Now that we’re estimating two effects, we can look at two different 3D plots of the HFS effect. These are contained in a list from the plot3D output, labeled intuitively as you’ll see.

plts <- plot3D(bw_fit)
plts$Between

In the between-subject effect plot, we see that for an increase in average exposure to HFS’, we would expect an appreciable decrease in the average BMI.

plts$Within

In the above plot, we can see that for changes in an individual subject’s average exposure to HFS, their BMI decreases - not as much as it does for an average increase in exposure, as in the previous plot, but a negative effect all the same.

Similarly, and perhaps more easily to visualize, we can plot cross sections of the functions, fixing the maximum (minimum) time (distance) and plotting the corresponding spatial (temporal) function.

plot_xsection(bw_fit,fixed_val=5)

plot_xsection(bw_fit,component="Time",fixed_val=0)
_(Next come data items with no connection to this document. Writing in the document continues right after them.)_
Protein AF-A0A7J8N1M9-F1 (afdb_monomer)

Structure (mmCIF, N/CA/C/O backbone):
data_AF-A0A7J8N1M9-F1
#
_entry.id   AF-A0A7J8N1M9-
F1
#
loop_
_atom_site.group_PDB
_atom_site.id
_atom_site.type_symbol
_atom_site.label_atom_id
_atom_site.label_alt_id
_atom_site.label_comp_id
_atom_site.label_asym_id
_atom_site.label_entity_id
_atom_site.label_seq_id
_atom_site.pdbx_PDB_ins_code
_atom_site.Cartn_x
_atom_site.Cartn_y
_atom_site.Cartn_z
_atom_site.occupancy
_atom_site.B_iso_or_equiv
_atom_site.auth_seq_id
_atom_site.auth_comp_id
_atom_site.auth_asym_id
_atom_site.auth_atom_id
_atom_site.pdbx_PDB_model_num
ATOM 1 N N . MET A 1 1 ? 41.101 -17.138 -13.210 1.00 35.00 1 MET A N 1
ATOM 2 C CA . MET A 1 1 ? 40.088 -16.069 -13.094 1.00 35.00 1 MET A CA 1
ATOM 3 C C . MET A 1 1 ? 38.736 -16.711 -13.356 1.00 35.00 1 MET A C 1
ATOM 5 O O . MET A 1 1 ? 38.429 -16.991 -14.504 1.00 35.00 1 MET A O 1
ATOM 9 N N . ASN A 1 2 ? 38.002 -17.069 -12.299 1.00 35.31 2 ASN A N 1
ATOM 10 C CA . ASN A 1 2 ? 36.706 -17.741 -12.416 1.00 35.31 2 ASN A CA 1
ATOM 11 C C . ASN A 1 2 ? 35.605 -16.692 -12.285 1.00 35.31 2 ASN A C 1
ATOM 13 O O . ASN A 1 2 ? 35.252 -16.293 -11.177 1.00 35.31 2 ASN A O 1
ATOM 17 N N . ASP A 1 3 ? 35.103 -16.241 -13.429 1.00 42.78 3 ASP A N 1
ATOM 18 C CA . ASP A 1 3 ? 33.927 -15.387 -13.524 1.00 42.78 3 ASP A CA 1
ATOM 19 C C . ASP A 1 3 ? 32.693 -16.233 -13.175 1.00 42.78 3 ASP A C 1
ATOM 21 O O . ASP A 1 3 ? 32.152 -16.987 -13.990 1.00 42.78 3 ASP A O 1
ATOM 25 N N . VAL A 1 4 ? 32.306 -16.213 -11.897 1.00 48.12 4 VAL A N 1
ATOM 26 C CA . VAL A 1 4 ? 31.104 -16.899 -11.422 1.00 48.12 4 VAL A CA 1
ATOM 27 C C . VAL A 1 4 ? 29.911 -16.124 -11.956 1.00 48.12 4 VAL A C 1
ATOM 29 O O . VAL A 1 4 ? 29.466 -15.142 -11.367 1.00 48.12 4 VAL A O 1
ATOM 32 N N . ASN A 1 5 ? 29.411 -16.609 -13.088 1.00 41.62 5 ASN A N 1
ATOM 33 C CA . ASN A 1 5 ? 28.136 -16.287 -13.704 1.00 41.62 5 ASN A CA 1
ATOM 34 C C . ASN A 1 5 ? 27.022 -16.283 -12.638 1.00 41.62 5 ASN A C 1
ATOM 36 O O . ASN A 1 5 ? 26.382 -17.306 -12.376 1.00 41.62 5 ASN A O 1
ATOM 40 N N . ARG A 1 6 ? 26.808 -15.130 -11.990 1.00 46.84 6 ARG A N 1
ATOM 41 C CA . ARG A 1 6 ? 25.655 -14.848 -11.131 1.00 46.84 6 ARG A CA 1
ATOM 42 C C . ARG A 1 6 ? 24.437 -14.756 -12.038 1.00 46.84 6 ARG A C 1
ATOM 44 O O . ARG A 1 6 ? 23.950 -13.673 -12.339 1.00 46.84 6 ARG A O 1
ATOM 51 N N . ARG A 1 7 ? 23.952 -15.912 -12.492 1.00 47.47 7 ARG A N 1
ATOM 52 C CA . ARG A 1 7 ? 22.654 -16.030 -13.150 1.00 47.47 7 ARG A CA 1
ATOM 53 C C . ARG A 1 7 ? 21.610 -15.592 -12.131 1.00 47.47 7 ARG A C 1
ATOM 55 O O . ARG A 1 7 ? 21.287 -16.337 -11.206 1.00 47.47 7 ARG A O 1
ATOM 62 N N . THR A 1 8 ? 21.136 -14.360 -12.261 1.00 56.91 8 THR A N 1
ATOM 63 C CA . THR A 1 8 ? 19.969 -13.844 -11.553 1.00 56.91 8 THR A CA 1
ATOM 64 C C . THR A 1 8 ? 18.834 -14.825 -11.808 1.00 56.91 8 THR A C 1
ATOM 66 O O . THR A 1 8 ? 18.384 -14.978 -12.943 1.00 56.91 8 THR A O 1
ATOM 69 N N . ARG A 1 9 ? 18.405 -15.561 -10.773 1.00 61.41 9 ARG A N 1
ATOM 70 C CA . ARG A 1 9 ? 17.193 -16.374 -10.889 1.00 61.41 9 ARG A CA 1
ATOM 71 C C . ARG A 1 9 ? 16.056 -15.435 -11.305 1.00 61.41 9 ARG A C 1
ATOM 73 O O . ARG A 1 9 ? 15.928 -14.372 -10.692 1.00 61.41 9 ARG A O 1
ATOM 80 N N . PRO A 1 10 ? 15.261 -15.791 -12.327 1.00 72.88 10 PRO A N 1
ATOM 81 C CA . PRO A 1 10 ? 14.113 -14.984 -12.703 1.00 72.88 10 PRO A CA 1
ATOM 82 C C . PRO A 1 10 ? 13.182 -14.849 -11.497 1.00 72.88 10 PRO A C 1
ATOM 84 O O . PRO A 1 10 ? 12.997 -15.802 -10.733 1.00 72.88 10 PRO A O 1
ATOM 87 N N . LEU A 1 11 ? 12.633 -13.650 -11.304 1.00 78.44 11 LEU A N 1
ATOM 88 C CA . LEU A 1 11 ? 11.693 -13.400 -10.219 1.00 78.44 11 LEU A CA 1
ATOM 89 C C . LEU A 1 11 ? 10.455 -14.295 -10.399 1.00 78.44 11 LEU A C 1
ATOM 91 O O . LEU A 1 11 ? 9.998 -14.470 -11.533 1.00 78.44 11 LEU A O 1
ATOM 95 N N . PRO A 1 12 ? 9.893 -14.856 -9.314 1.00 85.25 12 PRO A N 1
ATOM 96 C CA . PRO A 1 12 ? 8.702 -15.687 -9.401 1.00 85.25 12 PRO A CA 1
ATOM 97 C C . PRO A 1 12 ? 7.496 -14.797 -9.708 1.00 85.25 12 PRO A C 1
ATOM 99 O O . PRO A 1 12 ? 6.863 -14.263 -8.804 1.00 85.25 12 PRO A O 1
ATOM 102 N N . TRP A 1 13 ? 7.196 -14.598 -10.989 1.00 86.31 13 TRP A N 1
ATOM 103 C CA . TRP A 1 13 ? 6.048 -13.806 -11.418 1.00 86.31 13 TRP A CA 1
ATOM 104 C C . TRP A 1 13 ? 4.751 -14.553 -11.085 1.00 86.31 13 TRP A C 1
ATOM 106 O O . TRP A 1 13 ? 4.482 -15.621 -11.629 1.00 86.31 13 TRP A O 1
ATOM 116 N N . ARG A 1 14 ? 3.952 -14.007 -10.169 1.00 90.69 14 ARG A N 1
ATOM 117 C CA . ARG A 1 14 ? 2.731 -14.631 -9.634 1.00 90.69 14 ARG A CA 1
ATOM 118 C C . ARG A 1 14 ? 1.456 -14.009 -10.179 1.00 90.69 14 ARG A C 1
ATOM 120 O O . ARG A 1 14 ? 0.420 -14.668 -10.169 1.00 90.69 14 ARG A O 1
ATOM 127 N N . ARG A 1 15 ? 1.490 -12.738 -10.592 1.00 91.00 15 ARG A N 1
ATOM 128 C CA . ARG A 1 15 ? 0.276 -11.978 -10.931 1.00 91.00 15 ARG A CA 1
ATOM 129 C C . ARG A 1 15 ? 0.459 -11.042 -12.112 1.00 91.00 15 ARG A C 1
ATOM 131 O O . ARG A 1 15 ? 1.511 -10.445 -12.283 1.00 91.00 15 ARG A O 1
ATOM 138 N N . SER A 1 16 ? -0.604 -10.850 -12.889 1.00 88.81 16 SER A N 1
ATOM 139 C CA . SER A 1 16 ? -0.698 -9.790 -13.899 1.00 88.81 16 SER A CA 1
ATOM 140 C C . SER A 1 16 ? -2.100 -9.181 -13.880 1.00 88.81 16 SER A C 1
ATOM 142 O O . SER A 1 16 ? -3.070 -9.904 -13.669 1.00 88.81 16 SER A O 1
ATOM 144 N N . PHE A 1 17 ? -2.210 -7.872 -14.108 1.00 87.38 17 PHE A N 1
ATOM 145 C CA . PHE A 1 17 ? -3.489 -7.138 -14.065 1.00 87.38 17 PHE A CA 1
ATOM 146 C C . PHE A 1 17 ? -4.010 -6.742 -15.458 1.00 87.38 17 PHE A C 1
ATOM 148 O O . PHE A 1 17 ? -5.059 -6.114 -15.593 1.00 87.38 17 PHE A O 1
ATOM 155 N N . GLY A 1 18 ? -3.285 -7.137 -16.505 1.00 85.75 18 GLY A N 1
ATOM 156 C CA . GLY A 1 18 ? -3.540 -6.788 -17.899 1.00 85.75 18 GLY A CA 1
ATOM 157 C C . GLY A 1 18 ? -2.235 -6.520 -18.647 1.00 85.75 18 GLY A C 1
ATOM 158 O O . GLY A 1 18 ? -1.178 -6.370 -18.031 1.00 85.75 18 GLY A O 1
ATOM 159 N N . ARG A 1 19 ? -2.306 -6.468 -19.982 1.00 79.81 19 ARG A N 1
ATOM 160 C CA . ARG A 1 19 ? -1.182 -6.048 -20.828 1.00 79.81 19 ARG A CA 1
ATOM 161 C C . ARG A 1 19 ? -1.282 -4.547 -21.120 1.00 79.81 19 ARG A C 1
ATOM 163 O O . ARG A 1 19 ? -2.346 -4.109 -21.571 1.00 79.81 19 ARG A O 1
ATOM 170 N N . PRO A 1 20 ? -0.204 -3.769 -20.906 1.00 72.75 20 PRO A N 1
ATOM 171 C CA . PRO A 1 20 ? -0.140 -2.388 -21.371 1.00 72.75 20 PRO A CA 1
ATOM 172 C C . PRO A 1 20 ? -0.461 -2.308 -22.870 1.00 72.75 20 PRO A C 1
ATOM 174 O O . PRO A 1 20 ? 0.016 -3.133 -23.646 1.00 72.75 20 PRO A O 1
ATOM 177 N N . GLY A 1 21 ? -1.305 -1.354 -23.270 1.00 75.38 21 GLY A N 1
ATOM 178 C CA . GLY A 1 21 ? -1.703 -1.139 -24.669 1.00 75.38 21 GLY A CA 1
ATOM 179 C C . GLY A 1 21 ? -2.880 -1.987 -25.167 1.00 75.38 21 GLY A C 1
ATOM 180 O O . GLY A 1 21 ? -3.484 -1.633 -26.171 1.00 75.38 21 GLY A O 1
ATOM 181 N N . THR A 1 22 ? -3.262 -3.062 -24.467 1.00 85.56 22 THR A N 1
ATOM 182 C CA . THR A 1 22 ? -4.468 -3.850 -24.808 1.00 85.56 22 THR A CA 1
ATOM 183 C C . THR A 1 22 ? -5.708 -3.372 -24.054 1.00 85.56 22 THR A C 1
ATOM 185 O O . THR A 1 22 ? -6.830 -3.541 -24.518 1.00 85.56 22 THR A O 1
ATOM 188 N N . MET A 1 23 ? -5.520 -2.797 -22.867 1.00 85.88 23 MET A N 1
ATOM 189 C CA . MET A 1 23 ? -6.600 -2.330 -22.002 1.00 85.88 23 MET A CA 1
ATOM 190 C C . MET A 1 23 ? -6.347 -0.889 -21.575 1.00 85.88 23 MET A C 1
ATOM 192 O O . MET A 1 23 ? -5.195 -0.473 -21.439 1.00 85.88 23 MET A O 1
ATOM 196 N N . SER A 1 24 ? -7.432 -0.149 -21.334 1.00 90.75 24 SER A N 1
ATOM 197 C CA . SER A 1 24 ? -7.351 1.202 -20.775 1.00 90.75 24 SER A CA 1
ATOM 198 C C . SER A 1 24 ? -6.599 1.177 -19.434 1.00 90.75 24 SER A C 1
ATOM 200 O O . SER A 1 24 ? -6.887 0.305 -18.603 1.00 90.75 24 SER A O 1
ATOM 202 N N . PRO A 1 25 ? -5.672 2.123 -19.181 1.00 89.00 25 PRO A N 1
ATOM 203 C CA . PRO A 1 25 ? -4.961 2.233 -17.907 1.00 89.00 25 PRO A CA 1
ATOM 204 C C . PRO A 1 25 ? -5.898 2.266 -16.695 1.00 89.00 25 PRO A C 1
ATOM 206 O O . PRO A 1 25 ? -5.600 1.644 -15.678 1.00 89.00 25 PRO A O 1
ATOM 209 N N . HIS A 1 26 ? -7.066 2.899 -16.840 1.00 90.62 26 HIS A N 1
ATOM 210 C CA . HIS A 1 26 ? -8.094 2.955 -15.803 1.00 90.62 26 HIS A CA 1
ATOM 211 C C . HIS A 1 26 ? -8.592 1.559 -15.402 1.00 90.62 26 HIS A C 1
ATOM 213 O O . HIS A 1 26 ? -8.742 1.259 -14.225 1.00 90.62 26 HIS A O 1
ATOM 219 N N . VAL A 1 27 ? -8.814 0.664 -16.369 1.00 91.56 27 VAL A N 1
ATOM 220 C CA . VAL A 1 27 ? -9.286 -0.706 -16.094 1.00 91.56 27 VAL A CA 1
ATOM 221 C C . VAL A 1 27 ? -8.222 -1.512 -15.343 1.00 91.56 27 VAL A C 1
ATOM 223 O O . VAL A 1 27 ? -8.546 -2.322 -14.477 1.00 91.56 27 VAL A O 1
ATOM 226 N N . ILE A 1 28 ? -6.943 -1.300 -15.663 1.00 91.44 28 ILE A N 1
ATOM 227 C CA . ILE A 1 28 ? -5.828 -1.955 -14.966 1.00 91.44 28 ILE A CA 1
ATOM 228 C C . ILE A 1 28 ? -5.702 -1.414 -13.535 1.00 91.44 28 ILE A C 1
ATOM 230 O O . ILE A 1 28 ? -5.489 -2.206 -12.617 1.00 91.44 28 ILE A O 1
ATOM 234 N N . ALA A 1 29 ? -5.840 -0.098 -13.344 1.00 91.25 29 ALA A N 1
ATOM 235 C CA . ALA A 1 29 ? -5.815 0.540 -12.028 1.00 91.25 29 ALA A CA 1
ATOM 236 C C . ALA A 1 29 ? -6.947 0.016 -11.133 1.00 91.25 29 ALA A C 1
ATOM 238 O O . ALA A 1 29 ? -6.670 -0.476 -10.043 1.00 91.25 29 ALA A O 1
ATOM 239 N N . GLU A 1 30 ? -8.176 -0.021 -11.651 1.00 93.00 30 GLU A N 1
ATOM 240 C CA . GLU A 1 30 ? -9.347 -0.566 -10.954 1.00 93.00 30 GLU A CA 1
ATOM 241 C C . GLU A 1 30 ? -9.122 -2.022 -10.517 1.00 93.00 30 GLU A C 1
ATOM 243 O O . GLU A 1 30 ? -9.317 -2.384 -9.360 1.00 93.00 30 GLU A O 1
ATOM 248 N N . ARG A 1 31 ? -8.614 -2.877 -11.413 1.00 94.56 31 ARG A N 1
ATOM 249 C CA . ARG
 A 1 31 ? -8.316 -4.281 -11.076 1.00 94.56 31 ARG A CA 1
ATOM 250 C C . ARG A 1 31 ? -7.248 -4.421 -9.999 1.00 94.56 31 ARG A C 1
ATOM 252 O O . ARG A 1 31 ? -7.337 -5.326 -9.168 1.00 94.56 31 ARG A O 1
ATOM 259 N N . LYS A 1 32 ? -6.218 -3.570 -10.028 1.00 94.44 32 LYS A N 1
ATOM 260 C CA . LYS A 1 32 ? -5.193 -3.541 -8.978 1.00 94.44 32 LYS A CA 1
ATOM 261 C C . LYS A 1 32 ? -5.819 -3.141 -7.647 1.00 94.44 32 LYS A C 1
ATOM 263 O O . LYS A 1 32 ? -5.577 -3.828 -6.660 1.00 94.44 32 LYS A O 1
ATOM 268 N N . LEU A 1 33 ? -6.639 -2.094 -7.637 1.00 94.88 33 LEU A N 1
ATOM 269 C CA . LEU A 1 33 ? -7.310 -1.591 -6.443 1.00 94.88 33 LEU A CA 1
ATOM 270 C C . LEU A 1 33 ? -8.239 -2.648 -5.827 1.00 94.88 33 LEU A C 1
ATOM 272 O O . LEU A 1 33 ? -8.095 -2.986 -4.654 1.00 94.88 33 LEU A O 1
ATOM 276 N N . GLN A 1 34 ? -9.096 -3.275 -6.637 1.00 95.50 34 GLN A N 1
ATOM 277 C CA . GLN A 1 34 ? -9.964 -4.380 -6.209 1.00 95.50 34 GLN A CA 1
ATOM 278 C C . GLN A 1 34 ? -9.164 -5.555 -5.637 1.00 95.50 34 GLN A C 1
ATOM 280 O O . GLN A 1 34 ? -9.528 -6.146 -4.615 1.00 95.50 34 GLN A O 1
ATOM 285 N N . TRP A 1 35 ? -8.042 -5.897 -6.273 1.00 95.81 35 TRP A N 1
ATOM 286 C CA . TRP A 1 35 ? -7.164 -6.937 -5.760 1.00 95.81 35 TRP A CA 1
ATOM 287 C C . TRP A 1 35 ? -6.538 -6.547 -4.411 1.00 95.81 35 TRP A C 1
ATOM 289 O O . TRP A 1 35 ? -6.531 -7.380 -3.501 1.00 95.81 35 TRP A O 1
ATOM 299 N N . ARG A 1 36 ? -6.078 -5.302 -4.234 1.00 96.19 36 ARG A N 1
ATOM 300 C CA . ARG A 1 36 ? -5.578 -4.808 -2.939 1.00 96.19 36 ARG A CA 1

As all these plots show, we observe two, different effects from HFS exposure over time! In a real world scenario this difference will be important for the substantive understanding of the HFS impact on subject health.

Summary

In summary, a scientist interested in examine the built environment needs longitudinal data gathered over time to really get a greater sense of whether or not exposure to the built environment feature (BEF) of interest has any meaningful effect on subjects’ health. In constructing those models it is important to do so with a decomposition of the non-linear BEF exposure effect into between-within components, both to avoid bias and improve understanding!

References

Nehaus, John, and Jack Kalbfleisch. 1998. “Between-and Within-Cluster Covariate Effects in the Analysis of Clustered Data.” Biometrics, June, 638–45. https://doi.org/10.2307/3109770.